*** Information given ***

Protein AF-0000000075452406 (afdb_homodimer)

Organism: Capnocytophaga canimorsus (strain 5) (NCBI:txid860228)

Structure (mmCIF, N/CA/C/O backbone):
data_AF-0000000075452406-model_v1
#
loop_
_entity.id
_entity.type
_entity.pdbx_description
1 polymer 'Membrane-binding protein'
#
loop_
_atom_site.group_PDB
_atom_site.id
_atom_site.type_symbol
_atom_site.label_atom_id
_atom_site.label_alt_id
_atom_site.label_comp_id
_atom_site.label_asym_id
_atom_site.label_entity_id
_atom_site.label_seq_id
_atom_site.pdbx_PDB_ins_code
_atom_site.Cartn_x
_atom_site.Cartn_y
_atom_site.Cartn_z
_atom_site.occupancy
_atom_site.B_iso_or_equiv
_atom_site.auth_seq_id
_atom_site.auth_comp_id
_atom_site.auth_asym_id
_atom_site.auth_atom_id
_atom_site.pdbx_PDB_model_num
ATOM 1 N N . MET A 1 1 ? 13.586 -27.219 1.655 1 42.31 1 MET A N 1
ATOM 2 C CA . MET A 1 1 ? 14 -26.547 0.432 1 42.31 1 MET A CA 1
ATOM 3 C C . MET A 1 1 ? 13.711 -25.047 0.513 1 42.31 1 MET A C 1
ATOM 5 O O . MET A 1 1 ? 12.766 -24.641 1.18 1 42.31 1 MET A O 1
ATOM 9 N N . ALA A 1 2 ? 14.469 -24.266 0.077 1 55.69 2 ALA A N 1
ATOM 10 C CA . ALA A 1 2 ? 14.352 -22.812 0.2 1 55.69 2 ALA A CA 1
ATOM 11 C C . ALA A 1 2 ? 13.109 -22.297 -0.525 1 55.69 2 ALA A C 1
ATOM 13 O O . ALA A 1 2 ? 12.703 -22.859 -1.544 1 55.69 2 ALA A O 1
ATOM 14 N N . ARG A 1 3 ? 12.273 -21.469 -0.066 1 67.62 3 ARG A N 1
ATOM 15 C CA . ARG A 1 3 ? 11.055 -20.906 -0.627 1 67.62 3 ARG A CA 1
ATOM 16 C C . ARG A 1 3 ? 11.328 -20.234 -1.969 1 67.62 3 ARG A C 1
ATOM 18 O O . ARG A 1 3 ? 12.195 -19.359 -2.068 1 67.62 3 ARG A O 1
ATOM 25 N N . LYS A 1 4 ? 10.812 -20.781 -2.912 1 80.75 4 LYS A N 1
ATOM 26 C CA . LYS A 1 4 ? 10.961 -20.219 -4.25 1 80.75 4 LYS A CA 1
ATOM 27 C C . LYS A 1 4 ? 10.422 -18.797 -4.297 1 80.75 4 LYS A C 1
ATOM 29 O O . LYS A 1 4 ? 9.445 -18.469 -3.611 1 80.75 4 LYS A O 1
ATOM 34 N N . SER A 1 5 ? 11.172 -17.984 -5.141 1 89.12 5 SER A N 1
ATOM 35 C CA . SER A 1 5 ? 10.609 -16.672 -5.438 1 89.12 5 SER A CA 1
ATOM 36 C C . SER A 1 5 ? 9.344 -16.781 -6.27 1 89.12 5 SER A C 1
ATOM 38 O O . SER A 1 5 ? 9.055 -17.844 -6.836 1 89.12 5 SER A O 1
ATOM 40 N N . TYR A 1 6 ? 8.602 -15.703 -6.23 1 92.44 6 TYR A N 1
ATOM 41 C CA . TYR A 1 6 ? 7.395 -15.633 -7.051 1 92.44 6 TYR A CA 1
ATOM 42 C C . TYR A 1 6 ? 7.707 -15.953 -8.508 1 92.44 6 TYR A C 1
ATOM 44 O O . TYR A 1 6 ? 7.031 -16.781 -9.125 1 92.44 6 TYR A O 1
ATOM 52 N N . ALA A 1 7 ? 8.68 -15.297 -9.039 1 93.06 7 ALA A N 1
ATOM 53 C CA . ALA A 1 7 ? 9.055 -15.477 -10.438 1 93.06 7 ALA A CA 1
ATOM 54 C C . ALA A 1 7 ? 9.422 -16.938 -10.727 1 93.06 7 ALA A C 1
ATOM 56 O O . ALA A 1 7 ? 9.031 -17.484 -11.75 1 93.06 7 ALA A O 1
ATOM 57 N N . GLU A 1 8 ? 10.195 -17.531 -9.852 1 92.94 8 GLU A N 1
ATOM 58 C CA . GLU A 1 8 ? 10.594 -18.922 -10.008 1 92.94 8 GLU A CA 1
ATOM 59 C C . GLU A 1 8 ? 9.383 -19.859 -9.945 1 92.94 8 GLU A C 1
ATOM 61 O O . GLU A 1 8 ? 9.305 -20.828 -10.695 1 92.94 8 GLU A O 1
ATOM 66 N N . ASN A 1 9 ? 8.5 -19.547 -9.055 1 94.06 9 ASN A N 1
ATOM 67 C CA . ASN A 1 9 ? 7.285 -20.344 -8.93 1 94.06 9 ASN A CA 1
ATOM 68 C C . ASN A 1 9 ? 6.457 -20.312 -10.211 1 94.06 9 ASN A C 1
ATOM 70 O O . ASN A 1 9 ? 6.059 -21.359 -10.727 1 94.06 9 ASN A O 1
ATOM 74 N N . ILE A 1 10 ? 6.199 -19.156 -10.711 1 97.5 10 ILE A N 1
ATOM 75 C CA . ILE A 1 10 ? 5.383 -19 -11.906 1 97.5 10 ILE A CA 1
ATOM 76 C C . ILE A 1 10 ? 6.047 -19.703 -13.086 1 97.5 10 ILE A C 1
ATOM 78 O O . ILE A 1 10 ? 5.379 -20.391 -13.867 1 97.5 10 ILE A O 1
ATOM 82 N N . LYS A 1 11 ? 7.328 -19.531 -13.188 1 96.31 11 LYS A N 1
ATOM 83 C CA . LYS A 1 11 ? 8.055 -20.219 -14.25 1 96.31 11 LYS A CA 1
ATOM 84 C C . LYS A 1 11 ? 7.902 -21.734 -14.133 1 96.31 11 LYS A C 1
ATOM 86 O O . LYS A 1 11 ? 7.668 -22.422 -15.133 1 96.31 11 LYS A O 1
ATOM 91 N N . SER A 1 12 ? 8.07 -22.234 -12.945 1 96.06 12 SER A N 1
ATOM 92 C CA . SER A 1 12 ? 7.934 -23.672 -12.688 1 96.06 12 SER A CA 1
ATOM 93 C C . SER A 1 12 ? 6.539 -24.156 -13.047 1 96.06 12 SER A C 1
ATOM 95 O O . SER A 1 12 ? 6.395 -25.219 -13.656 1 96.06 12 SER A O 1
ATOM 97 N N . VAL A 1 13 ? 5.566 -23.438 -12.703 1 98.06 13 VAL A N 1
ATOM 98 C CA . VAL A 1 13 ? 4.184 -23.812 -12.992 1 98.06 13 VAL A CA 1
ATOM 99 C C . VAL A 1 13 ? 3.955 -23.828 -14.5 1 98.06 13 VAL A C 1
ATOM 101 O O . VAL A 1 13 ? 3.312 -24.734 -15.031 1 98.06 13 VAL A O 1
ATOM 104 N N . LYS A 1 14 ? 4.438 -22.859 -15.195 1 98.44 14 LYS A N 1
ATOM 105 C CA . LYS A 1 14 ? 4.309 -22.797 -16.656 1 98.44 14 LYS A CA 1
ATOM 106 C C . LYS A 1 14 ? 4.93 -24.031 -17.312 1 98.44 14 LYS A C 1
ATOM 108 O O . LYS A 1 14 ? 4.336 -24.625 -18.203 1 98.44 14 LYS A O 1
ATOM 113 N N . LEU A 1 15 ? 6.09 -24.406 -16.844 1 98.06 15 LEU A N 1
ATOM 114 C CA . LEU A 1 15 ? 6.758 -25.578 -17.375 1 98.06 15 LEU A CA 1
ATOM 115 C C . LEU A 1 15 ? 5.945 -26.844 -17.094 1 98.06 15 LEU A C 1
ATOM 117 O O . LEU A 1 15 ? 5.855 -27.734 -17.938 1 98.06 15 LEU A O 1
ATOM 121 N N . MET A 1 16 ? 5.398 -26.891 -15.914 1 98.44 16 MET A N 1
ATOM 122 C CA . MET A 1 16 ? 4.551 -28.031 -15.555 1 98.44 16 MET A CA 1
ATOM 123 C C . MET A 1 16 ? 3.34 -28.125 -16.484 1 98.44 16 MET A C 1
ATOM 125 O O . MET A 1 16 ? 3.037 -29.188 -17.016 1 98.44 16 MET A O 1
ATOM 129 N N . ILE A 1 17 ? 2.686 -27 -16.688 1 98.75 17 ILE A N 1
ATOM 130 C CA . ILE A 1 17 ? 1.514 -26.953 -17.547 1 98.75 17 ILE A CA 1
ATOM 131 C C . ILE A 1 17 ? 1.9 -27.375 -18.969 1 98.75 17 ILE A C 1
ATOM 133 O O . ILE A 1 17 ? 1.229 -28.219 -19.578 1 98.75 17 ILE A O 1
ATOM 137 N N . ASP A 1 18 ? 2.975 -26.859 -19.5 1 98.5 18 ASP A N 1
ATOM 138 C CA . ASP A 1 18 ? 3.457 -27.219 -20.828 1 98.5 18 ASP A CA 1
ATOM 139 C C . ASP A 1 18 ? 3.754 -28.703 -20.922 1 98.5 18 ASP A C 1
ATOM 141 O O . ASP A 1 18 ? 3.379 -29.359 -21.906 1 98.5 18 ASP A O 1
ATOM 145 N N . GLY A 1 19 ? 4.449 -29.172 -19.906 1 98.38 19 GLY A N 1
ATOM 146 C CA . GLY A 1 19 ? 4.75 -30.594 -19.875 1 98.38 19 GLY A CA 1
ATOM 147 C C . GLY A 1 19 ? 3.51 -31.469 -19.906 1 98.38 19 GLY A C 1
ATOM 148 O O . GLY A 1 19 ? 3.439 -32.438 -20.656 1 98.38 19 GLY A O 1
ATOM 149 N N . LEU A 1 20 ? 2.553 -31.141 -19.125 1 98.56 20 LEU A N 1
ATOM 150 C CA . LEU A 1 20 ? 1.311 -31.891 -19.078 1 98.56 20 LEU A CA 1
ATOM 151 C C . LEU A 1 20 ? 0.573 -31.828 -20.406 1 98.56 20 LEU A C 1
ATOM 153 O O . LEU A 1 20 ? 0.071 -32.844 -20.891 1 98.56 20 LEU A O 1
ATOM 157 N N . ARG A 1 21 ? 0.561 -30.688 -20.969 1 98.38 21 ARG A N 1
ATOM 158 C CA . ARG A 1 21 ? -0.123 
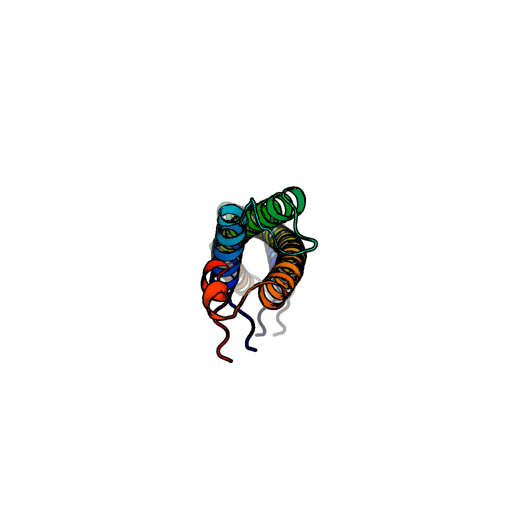-30.531 -22.25 1 98.38 21 ARG A CA 1
ATOM 159 C C . ARG A 1 21 ? 0.593 -31.297 -23.359 1 98.38 21 ARG A C 1
ATOM 161 O O . ARG A 1 21 ? -0.048 -31.844 -24.25 1 98.38 21 ARG A O 1
ATOM 168 N N . ASN A 1 22 ? 1.9 -31.375 -23.312 1 97.69 22 ASN A N 1
ATOM 169 C CA . ASN A 1 22 ? 2.695 -32.125 -24.297 1 97.69 22 ASN A CA 1
ATOM 170 C C . ASN A 1 22 ? 2.484 -33.625 -24.156 1 97.69 22 ASN A C 1
ATOM 172 O O . ASN A 1 22 ? 2.771 -34.375 -25.094 1 97.69 22 ASN A O 1
ATOM 176 N N . HIS A 1 23 ? 1.991 -34 -23.016 1 97.19 23 HIS A N 1
ATOM 177 C CA . HIS A 1 23 ? 1.737 -35.438 -22.75 1 97.19 23 HIS A CA 1
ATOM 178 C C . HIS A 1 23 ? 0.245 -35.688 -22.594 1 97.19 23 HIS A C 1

*** End of Information given ***

Task details –
The lines above from the one with "ATOM 25 N N" through the one with "ATOM 44 O O" are to be duplicated exactly, ends included, with nothing added.

Answer to this exercise –
ATOM 25 N N . LYS A 1 4 ? 10.812 -20.781 -2.912 1 80.75 4 LYS A N 1
ATOM 26 C CA . LYS A 1 4 ? 10.961 -20.219 -4.25 1 80.75 4 LYS A CA 1
ATOM 27 C C . LYS A 1 4 ? 10.422 -18.797 -4.297 1 80.75 4 LYS A C 1
ATOM 29 O O . LYS A 1 4 ? 9.445 -18.469 -3.611 1 80.75 4 LYS A O 1
ATOM 34 N N . SER A 1 5 ? 11.172 -17.984 -5.141 1 89.12 5 SER A N 1
ATOM 35 C CA . SER A 1 5 ? 10.609 -16.672 -5.438 1 89.12 5 SER A CA 1
ATOM 36 C C . SER A 1 5 ? 9.344 -16.781 -6.27 1 89.12 5 SER A C 1
ATOM 38 O O . SER A 1 5 ? 9.055 -17.844 -6.836 1 89.12 5 SER A O 1
ATOM 40 N N . TYR A 1 6 ? 8.602 -15.703 -6.23 1 92.44 6 TYR A N 1
ATOM 41 C CA . TYR A 1 6 ? 7.395 -15.633 -7.051 1 92.44 6 TYR A CA 1
ATOM 42 C C . TYR A 1 6 ? 7.707 -15.953 -8.508 1 92.44 6 TYR A C 1
ATOM 44 O O . TYR A 1 6 ? 7.031 -16.781 -9.125 1 92.44 6 TYR A O 1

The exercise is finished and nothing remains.